Description of the task -
Reproduce the entries below exactly, but only from the line containing "ATOM 101 N N" to the line containing "ATOM 113 C C", inclusive.

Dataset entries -
====

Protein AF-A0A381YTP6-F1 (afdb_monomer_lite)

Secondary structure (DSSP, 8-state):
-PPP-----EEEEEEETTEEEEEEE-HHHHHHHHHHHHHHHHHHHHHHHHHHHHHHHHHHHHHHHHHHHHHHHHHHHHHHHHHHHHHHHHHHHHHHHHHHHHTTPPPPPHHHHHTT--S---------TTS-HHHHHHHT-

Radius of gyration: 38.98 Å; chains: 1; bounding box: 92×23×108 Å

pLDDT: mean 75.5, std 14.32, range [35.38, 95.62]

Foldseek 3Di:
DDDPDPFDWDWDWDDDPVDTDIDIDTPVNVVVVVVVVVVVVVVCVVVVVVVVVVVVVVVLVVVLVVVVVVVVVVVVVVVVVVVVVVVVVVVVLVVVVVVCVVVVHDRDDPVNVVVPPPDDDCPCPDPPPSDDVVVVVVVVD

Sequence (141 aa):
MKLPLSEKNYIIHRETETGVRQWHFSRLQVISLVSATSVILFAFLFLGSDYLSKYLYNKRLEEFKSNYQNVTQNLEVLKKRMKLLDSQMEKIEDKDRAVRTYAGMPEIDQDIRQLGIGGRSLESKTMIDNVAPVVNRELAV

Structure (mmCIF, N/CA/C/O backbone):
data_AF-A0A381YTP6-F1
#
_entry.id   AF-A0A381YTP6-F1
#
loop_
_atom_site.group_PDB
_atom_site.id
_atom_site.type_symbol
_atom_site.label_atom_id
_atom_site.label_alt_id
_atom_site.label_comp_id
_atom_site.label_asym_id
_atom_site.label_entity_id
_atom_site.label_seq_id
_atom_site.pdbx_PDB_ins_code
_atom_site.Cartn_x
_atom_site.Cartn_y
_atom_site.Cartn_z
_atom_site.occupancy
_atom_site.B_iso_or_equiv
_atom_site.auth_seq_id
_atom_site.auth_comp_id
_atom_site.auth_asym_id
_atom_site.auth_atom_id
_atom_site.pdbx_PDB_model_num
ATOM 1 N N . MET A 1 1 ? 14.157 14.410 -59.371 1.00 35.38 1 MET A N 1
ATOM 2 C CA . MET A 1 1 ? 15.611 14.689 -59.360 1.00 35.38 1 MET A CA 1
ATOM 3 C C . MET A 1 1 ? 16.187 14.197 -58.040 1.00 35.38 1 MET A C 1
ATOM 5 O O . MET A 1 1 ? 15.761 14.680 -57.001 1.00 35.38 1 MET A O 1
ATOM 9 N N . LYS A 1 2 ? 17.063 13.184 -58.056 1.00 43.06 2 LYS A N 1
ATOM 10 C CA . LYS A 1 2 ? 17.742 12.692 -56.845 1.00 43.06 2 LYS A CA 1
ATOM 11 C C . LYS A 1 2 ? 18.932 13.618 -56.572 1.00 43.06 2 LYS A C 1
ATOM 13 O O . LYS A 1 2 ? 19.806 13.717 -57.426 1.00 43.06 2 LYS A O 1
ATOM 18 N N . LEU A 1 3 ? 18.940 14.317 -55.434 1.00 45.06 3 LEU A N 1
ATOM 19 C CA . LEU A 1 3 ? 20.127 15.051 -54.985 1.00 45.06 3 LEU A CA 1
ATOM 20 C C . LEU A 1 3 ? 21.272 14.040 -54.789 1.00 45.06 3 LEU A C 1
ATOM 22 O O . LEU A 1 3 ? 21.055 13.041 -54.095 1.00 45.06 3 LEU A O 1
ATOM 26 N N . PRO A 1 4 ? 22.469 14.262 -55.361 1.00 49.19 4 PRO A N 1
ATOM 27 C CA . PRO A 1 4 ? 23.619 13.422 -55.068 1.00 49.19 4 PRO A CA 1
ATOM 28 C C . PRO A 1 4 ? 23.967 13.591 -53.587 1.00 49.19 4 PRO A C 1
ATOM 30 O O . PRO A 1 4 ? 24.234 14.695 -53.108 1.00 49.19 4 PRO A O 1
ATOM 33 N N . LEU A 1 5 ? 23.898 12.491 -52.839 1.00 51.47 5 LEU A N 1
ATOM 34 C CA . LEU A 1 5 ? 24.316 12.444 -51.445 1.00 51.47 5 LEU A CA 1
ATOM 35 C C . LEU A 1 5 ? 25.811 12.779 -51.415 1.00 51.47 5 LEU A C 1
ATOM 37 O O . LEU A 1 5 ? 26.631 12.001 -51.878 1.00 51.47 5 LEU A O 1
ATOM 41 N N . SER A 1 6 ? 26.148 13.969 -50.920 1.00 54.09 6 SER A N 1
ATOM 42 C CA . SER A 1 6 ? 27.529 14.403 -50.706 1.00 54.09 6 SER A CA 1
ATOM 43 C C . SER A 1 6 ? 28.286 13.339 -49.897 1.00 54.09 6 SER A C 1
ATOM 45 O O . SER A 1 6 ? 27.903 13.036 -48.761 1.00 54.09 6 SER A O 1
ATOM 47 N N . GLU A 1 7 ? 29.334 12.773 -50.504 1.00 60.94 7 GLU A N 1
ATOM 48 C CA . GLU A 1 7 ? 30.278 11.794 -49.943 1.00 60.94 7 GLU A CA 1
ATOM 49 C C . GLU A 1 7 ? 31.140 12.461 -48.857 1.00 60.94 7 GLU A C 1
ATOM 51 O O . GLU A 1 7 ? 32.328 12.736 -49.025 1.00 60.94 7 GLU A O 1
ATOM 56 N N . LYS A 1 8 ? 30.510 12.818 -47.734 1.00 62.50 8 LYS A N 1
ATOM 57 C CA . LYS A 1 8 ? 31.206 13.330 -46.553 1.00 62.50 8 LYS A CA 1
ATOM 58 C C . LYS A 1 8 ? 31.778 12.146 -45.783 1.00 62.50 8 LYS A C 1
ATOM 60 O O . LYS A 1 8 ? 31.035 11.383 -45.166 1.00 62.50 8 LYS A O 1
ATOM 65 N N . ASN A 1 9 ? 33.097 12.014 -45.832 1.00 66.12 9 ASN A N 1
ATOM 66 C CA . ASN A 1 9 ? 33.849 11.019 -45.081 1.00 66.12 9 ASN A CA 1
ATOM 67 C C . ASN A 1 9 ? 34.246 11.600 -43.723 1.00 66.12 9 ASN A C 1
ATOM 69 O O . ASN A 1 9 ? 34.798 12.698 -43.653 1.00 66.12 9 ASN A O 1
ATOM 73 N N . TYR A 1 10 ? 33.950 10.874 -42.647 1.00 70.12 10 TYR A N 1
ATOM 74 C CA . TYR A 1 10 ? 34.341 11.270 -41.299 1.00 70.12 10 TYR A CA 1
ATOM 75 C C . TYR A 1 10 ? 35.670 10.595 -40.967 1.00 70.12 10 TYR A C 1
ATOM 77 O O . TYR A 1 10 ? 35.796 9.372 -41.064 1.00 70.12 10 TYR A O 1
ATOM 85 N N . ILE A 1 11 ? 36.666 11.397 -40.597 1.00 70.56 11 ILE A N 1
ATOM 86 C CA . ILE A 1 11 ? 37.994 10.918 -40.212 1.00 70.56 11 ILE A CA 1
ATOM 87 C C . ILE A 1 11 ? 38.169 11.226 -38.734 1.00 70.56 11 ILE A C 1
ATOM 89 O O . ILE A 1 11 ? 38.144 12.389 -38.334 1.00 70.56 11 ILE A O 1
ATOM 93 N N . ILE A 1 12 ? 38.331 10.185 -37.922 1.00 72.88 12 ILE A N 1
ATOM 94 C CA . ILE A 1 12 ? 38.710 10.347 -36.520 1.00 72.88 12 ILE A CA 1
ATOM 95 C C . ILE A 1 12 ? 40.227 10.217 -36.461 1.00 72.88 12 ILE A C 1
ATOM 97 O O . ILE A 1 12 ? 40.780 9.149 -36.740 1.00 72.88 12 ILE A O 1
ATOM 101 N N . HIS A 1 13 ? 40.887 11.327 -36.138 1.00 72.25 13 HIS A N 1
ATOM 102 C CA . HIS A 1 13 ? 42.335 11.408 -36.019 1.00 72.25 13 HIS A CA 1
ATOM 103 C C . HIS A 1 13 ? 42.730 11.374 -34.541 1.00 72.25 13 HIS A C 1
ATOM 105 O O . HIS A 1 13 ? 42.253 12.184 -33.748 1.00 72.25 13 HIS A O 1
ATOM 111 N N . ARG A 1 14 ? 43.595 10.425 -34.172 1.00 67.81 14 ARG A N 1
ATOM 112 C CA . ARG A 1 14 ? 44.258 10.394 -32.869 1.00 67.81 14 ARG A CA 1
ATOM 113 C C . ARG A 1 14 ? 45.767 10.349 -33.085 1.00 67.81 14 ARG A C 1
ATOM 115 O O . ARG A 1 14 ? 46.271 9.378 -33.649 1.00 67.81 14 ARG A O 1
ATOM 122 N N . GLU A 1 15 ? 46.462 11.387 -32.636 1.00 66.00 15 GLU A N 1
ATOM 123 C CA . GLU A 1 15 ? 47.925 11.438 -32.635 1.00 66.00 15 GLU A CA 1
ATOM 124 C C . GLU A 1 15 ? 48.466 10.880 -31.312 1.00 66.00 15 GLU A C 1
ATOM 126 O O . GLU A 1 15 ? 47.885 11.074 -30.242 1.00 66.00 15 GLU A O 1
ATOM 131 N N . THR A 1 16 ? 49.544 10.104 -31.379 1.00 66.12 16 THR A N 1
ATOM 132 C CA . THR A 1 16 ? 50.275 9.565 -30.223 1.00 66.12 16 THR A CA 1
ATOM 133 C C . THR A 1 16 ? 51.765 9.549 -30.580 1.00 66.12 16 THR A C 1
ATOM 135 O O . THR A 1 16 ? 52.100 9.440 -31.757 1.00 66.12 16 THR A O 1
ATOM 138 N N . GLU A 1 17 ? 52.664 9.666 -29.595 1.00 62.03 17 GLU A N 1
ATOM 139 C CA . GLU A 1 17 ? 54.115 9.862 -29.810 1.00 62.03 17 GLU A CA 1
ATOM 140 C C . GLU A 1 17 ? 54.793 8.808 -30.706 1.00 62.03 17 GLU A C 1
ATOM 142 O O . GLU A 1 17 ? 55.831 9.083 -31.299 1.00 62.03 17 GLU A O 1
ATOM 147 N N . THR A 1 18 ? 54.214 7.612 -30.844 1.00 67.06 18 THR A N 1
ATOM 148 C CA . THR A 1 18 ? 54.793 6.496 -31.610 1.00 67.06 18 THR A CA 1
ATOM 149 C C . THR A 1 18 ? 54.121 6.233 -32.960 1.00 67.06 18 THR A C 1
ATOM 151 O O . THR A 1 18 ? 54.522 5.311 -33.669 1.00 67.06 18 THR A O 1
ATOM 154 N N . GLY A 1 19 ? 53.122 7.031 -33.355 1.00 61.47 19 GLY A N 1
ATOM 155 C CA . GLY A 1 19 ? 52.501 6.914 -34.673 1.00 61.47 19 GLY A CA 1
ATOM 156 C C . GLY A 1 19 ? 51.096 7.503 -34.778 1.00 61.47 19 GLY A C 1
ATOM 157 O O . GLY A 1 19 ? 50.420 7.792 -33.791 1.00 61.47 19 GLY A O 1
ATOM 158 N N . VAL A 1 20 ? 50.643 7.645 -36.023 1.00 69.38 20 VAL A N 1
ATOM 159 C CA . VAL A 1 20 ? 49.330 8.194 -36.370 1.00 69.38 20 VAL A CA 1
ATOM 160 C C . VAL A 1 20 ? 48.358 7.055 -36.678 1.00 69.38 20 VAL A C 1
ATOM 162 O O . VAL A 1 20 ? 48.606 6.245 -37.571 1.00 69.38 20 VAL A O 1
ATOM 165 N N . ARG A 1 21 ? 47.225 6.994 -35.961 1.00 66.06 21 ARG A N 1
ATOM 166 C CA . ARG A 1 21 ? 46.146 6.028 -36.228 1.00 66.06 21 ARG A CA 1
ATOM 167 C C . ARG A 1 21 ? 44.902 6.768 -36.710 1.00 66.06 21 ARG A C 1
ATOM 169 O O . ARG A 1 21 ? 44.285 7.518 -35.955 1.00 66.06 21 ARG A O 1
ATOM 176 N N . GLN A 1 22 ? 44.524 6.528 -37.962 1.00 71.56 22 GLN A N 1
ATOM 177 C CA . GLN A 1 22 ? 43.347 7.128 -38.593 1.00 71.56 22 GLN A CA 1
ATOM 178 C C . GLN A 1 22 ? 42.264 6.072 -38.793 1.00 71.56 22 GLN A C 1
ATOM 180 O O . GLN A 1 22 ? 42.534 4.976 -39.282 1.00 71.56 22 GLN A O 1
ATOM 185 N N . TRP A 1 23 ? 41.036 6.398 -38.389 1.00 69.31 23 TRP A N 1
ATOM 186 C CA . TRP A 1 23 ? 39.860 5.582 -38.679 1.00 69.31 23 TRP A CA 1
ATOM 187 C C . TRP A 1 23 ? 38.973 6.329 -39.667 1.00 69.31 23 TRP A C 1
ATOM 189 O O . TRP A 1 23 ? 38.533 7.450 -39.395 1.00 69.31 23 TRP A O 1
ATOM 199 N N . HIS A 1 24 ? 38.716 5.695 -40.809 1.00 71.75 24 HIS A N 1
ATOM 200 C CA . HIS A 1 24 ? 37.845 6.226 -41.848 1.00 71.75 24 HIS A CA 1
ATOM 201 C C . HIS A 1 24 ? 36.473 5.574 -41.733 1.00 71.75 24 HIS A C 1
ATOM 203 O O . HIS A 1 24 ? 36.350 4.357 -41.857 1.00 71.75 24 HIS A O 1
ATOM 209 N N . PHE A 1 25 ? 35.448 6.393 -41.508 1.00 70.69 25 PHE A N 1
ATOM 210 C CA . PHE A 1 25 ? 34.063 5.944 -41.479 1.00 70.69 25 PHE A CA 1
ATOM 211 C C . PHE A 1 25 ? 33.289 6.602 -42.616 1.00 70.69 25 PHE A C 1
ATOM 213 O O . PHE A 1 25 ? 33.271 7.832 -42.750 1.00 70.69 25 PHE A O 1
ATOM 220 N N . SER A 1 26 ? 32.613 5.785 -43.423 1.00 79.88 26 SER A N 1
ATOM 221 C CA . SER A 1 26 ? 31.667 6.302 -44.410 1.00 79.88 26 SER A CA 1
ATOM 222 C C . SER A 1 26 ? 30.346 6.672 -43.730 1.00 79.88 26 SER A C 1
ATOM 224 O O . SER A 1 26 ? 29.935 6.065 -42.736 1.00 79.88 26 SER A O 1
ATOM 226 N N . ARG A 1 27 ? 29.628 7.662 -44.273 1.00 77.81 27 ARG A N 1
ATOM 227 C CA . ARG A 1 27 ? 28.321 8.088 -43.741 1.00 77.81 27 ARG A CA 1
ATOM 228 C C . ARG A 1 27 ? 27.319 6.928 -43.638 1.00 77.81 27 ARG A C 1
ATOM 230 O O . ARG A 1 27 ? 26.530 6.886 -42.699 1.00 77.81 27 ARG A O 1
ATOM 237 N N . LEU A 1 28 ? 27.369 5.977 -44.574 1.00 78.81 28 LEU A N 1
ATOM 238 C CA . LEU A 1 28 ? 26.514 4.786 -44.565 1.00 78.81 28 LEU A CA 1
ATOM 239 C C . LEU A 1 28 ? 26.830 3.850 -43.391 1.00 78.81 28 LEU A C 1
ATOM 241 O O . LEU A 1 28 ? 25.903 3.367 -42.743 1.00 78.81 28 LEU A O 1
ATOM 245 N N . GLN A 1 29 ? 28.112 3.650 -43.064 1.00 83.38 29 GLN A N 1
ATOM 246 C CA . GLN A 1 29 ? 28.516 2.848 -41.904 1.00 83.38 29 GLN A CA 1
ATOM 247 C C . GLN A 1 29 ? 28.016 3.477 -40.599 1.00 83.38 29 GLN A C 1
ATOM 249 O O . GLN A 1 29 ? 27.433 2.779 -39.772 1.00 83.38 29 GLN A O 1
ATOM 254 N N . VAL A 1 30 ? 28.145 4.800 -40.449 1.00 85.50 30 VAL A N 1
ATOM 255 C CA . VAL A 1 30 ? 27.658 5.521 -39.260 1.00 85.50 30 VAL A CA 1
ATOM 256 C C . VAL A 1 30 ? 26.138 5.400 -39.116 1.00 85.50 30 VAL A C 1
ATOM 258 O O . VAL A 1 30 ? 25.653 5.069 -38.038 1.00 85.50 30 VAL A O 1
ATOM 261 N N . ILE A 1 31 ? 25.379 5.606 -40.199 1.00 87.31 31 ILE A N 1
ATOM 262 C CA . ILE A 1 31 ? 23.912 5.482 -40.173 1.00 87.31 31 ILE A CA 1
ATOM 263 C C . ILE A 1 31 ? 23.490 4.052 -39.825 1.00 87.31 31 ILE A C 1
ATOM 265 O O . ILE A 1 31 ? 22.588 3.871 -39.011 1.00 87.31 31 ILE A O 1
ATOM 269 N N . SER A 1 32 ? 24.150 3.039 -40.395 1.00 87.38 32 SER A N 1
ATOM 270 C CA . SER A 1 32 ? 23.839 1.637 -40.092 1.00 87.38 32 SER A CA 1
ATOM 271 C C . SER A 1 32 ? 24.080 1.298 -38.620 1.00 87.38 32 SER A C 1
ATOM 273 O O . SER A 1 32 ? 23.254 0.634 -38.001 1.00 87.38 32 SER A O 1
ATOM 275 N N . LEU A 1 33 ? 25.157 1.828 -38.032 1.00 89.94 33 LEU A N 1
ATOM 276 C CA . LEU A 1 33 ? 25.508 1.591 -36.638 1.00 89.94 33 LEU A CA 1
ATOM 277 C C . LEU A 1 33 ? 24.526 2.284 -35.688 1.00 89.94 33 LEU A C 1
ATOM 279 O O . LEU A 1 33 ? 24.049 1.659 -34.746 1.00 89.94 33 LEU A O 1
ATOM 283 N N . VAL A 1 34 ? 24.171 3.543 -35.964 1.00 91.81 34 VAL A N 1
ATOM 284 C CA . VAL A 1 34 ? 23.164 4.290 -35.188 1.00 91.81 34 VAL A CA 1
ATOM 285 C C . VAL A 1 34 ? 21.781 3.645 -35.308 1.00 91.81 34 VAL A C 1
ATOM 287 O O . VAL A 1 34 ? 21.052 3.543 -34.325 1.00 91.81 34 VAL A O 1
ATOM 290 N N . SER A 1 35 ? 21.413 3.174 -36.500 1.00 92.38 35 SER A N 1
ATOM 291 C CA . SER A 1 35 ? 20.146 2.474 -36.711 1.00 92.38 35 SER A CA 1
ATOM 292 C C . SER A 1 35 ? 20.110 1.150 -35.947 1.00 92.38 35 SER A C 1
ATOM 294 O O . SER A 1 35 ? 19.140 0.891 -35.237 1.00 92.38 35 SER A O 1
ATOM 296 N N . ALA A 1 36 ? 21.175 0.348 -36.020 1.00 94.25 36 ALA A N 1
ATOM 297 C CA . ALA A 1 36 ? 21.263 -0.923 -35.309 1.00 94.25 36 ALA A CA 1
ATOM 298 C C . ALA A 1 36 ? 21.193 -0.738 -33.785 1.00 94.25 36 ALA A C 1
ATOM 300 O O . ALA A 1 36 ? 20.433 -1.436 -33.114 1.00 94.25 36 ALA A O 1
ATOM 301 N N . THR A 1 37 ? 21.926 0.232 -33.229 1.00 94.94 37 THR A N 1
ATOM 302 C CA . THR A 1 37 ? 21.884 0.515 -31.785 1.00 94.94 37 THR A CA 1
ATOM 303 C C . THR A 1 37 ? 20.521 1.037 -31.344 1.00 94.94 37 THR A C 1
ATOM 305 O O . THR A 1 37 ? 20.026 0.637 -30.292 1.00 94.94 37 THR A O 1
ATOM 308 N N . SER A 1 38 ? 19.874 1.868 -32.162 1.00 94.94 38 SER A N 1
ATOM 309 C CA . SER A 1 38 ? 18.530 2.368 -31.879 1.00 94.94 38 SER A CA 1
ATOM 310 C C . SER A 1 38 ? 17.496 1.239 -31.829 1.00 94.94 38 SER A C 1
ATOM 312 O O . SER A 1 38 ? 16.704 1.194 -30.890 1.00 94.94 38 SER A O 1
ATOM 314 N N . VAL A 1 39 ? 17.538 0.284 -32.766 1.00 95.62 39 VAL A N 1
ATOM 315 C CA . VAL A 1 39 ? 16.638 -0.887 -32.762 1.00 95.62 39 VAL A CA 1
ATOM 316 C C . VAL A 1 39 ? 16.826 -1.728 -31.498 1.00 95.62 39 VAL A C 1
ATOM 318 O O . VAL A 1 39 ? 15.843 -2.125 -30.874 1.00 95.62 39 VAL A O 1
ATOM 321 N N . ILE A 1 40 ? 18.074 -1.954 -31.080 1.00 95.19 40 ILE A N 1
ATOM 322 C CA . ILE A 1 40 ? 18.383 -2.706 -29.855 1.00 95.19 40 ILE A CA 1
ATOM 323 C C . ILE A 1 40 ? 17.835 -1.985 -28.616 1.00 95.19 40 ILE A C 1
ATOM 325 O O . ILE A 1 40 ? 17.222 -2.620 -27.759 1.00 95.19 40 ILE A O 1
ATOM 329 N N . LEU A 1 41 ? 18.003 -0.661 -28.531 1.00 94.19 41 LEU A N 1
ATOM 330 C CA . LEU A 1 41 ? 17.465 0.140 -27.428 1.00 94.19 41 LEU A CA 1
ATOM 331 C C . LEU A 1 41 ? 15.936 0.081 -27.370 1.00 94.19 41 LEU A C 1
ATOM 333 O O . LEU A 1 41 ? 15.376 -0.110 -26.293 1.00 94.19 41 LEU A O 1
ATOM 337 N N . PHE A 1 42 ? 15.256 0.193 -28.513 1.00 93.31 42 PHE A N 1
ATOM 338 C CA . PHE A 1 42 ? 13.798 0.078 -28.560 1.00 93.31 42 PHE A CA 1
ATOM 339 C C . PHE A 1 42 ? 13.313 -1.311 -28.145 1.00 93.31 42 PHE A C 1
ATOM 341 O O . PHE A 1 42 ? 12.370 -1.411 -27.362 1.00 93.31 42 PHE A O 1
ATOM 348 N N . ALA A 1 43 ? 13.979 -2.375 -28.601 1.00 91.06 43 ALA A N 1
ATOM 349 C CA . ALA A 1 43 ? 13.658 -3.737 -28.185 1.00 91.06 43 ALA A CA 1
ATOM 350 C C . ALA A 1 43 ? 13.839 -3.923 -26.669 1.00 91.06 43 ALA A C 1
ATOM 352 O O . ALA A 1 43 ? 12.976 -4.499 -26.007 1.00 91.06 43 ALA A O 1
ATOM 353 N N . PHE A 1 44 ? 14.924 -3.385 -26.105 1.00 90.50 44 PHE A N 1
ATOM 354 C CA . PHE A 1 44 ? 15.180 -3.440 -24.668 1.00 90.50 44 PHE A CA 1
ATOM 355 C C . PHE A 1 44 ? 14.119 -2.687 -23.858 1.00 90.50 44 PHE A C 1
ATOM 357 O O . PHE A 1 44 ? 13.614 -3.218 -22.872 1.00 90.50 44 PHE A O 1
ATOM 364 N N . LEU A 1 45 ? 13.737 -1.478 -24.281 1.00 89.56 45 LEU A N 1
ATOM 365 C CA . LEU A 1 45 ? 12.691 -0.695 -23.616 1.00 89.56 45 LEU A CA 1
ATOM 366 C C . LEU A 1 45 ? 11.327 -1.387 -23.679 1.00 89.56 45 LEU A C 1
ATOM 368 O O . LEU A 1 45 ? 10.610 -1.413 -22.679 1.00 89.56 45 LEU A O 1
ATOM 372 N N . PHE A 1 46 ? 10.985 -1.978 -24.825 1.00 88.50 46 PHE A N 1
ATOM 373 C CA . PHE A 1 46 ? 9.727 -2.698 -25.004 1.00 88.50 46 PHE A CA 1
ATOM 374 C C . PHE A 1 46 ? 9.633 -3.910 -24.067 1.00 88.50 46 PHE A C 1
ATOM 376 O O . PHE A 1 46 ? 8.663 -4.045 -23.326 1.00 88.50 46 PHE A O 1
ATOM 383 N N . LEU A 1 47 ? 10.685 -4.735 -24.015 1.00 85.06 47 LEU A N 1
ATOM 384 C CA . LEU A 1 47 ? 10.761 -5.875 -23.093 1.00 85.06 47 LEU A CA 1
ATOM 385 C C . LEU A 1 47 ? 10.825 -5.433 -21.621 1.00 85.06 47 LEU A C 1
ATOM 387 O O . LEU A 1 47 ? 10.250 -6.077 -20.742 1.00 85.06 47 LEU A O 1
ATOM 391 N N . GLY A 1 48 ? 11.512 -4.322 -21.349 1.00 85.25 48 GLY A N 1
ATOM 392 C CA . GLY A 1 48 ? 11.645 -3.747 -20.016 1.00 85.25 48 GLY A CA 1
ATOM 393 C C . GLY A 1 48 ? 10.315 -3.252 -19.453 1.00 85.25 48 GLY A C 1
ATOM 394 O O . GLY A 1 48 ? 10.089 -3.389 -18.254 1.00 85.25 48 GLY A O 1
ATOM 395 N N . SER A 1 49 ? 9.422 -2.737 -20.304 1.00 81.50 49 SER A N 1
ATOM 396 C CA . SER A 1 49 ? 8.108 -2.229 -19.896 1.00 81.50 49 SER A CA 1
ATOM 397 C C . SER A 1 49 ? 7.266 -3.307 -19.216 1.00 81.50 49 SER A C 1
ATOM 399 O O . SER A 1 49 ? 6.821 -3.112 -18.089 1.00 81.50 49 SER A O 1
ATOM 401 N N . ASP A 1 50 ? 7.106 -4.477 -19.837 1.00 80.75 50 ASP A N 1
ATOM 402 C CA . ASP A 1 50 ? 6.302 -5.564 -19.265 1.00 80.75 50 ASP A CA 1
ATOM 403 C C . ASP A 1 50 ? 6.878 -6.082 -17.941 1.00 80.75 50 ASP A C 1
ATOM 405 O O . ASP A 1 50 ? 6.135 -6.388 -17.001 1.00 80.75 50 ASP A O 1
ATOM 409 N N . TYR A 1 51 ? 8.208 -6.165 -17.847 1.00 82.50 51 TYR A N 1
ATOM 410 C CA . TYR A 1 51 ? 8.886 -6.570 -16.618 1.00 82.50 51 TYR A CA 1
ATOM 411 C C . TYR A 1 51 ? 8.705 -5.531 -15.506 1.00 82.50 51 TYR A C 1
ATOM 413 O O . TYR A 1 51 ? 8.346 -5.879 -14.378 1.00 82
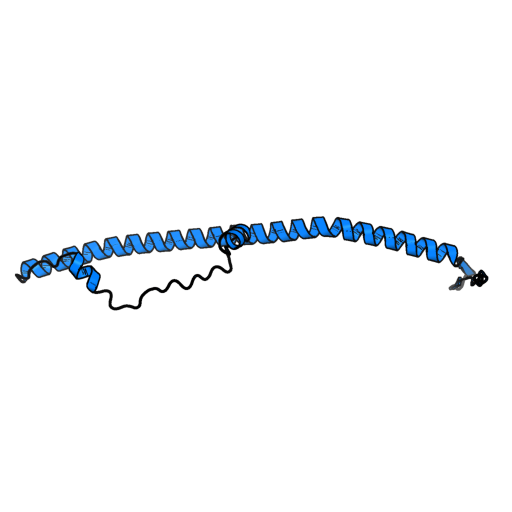.50 51 TYR A O 1
ATOM 421 N N . LEU A 1 52 ? 8.895 -4.251 -15.831 1.00 80.94 52 LEU A N 1
ATOM 422 C CA . LEU A 1 52 ? 8.755 -3.143 -14.894 1.00 80.94 52 LEU A CA 1
ATOM 423 C C . LEU A 1 52 ? 7.313 -3.020 -14.394 1.00 80.94 52 LEU A C 1
ATOM 425 O O . LEU A 1 52 ? 7.096 -2.859 -13.193 1.00 80.94 52 LEU A O 1
ATOM 429 N N . SER A 1 53 ? 6.330 -3.166 -15.283 1.00 82.50 53 SER A N 1
ATOM 430 C CA . SER A 1 53 ? 4.908 -3.168 -14.940 1.00 82.50 53 SER A CA 1
ATOM 431 C C . SER A 1 53 ? 4.552 -4.309 -13.992 1.00 82.50 53 SER A C 1
ATOM 433 O O . SER A 1 53 ? 3.908 -4.069 -12.971 1.00 82.50 53 SER A O 1
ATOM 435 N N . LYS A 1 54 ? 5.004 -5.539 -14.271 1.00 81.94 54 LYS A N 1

====

The completed task -
ATOM 101 N N . HIS A 1 13 ? 40.887 11.327 -36.138 1.00 72.25 13 HIS A N 1
ATOM 102 C CA . HIS A 1 13 ? 42.335 11.408 -36.019 1.00 72.25 13 HIS A CA 1
ATOM 103 C C . HIS A 1 13 ? 42.730 11.374 -34.541 1.00 72.25 13 HIS A C 1
ATOM 105 O O . HIS A 1 13 ? 42.253 12.184 -33.748 1.00 72.25 13 HIS A O 1
ATOM 111 N N . ARG A 1 14 ? 43.595 10.425 -34.172 1.00 67.81 14 ARG A N 1
ATOM 112 C CA . ARG A 1 14 ? 44.258 10.394 -32.869 1.00 67.81 14 ARG A CA 1
ATOM 113 C C . ARG A 1 14 ? 45.767 10.349 -33.085 1.00 67.81 14 ARG A C 1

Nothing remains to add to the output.